Saved data entries
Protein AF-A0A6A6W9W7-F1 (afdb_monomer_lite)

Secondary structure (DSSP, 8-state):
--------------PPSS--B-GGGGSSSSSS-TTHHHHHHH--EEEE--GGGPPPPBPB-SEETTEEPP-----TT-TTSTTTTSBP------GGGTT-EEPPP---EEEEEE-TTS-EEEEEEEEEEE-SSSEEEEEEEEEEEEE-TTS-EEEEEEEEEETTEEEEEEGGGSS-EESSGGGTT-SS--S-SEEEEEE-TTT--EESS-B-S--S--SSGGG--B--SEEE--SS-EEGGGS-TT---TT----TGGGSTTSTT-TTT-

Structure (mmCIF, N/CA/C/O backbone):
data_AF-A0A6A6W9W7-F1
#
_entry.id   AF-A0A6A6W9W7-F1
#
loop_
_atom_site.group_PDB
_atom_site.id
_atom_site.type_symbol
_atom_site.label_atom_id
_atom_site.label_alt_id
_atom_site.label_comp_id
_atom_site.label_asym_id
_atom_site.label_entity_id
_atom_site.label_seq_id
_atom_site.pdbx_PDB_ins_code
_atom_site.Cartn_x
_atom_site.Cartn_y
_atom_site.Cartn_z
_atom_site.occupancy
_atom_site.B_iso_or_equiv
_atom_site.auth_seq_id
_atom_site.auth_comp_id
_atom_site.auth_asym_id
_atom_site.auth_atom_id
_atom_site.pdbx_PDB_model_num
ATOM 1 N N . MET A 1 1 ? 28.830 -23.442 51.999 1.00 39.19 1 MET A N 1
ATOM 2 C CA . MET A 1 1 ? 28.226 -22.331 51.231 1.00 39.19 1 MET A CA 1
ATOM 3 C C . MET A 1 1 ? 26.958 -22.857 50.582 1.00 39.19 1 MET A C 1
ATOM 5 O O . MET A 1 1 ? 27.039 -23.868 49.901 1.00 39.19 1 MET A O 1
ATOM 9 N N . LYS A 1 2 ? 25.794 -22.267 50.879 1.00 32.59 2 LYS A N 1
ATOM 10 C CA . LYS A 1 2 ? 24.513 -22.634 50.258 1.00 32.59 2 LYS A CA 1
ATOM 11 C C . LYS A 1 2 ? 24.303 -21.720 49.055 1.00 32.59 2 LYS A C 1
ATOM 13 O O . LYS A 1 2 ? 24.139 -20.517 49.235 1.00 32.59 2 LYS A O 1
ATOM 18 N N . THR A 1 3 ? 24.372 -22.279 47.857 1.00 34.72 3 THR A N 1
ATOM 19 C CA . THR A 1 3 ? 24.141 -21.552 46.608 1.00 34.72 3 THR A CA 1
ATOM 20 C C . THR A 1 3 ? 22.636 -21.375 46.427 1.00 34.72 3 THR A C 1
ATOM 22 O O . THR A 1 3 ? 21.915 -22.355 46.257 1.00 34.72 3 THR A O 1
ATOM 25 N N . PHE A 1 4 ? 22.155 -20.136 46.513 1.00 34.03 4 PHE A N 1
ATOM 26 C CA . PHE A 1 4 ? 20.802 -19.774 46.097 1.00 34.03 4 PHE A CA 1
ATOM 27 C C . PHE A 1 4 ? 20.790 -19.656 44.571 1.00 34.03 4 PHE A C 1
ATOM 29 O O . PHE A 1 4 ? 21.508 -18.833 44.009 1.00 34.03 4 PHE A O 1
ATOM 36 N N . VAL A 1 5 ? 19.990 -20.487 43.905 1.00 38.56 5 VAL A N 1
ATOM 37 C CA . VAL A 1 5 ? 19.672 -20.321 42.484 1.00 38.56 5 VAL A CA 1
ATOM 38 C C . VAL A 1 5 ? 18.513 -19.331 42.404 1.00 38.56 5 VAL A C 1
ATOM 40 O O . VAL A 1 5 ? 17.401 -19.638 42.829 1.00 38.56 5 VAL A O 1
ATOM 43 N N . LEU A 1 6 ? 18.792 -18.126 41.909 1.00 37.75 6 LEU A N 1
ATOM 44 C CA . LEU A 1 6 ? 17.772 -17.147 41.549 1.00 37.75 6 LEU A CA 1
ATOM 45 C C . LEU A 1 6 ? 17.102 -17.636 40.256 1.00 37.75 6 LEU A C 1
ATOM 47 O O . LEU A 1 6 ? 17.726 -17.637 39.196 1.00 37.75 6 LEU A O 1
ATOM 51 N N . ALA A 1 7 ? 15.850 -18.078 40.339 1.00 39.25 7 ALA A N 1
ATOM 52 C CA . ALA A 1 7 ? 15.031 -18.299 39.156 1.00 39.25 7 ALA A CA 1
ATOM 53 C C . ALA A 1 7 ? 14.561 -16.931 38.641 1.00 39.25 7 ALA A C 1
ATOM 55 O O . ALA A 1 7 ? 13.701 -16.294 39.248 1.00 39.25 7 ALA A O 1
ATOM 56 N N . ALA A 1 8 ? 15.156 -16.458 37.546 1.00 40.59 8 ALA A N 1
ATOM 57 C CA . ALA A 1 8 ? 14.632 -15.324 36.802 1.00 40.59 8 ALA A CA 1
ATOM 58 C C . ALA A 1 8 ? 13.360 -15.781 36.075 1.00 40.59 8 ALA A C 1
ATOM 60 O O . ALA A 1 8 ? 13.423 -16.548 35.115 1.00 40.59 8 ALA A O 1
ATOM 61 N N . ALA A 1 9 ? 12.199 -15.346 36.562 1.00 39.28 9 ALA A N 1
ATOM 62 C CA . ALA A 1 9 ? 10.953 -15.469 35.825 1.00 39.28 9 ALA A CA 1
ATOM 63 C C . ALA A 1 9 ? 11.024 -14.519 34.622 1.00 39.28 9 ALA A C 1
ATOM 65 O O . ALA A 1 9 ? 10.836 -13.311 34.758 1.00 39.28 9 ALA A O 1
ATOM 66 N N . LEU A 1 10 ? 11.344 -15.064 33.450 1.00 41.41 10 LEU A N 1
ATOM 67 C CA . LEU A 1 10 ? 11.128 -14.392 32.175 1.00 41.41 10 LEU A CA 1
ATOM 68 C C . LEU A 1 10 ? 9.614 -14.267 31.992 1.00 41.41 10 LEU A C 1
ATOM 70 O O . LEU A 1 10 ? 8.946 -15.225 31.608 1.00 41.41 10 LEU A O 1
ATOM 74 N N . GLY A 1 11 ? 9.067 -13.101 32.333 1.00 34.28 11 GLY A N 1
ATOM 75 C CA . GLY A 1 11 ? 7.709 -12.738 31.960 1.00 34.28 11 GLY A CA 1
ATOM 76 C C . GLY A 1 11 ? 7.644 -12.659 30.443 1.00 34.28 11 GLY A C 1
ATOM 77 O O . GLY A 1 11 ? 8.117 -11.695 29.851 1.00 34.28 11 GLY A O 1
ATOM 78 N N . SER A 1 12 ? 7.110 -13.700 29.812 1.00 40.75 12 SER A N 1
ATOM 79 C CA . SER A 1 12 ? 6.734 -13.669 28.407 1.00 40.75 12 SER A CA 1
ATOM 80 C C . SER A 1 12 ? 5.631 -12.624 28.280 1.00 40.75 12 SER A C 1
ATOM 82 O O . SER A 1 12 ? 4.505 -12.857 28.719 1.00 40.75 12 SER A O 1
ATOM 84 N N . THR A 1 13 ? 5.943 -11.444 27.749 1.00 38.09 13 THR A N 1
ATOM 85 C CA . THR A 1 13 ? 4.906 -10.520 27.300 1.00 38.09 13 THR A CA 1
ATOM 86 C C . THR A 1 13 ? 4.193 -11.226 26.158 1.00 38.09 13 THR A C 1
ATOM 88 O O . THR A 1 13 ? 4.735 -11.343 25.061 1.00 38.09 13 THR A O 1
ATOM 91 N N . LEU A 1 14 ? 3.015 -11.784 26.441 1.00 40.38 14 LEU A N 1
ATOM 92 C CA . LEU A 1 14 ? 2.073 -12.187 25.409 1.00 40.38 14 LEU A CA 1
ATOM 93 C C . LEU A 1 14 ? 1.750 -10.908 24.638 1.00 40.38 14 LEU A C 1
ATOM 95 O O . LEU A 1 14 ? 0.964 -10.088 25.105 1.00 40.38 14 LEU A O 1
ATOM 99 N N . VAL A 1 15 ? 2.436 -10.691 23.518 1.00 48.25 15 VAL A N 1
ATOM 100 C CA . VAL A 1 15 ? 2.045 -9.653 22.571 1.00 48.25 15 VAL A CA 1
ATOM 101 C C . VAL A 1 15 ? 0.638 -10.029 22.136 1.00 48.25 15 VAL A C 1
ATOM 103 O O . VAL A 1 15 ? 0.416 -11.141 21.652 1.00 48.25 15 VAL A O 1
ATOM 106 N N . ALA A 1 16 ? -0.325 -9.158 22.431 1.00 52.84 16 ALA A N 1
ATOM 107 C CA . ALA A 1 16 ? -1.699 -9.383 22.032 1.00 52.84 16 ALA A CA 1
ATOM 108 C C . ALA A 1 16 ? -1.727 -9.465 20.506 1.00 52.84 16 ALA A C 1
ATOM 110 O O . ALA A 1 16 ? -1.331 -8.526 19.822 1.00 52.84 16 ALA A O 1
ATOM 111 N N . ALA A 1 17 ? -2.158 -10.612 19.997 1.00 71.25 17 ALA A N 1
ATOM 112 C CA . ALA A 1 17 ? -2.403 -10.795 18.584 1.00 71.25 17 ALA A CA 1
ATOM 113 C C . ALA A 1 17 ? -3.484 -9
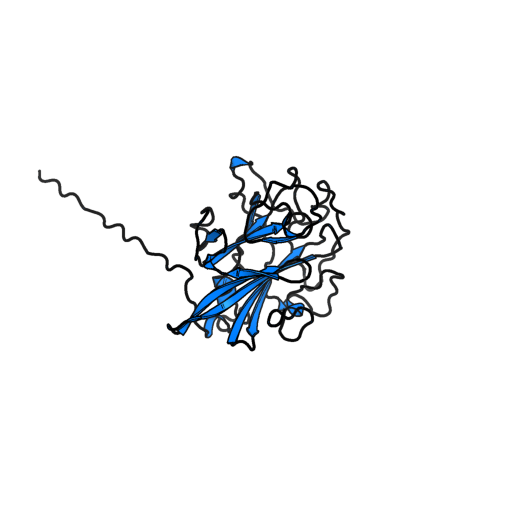.794 18.125 1.00 71.25 17 ALA A C 1
ATOM 115 O O . ALA A 1 17 ? -4.517 -9.676 18.786 1.00 71.25 17 ALA A O 1
ATOM 116 N N . ASN A 1 18 ? -3.232 -9.076 17.026 1.00 88.56 18 ASN A N 1
ATOM 117 C CA . ASN A 1 18 ? -4.111 -8.097 16.390 1.00 88.56 18 ASN A CA 1
ATOM 118 C C . ASN A 1 18 ? -4.620 -7.059 17.402 1.00 88.56 18 ASN A C 1
ATOM 120 O O . ASN A 1 18 ? -5.786 -7.073 17.819 1.00 88.56 18 ASN A O 1
ATOM 124 N N . GLY A 1 19 ? -3.703 -6.189 17.836 1.00 91.50 19 GLY A N 1
ATOM 125 C CA . GLY A 1 19 ? -3.957 -5.175 18.850 1.00 91.50 19 GLY A CA 1
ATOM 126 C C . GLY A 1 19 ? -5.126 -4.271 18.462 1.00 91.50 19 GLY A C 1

(Exercise details):
Transcribe only, please, the lines from the first line of the records through the line with "ATOM 10 C CA". Both of those lines are included.

(Solution below):
Protein AF-A0A6A6W9W7-F1 (afdb_monomer_lite)

Secondary structure (DSSP, 8-state):
--------------PPSS--B-GGGGSSSSSS-TTHHHHHHH--EEEE--GGGPPPPBPB-SEETTEEPP-----TT-TTSTTTTSBP------GGGTT-EEPPP---EEEEEE-TTS-EEEEEEEEEEE-SSSEEEEEEEEEEEEE-TTS-EEEEEEEEEETTEEEEEEGGGSS-EESSGGGTT-SS--S-SEEEEEE-TTT--EESS-B-S--S--SSGGG--B--SEEE--SS-EEGGGS-TT---TT----TGGGSTTSTT-TTT-

Structure (mmCIF, N/CA/C/O backbone):
data_AF-A0A6A6W9W7-F1
#
_entry.id   AF-A0A6A6W9W7-F1
#
loop_
_atom_site.group_PDB
_atom_site.id
_atom_site.type_symbol
_atom_site.label_atom_id
_atom_site.label_alt_id
_atom_site.label_comp_id
_atom_site.label_asym_id
_atom_site.label_entity_id
_atom_site.label_seq_id
_atom_site.pdbx_PDB_ins_code
_atom_site.Cartn_x
_atom_site.Cartn_y
_atom_site.Cartn_z
_atom_site.occupancy
_atom_site.B_iso_or_equiv
_atom_site.auth_seq_id
_atom_site.auth_comp_id
_atom_site.auth_asym_id
_atom_site.auth_atom_id
_atom_site.pdbx_PDB_model_num
ATOM 1 N N . MET A 1 1 ? 28.830 -23.442 51.999 1.00 39.19 1 MET A N 1
ATOM 2 C CA . MET A 1 1 ? 28.226 -22.331 51.231 1.00 39.19 1 MET A CA 1
ATOM 3 C C . MET A 1 1 ? 26.958 -22.857 50.582 1.00 39.19 1 MET A C 1
ATOM 5 O O . MET A 1 1 ? 27.039 -23.868 49.901 1.00 39.19 1 MET A O 1
ATOM 9 N N . LYS A 1 2 ? 25.794 -22.267 50.879 1.00 32.59 2 LYS A N 1
ATOM 10 C CA . LYS A 1 2 ? 24.513 -22.634 50.258 1.00 32.59 2 LYS A CA 1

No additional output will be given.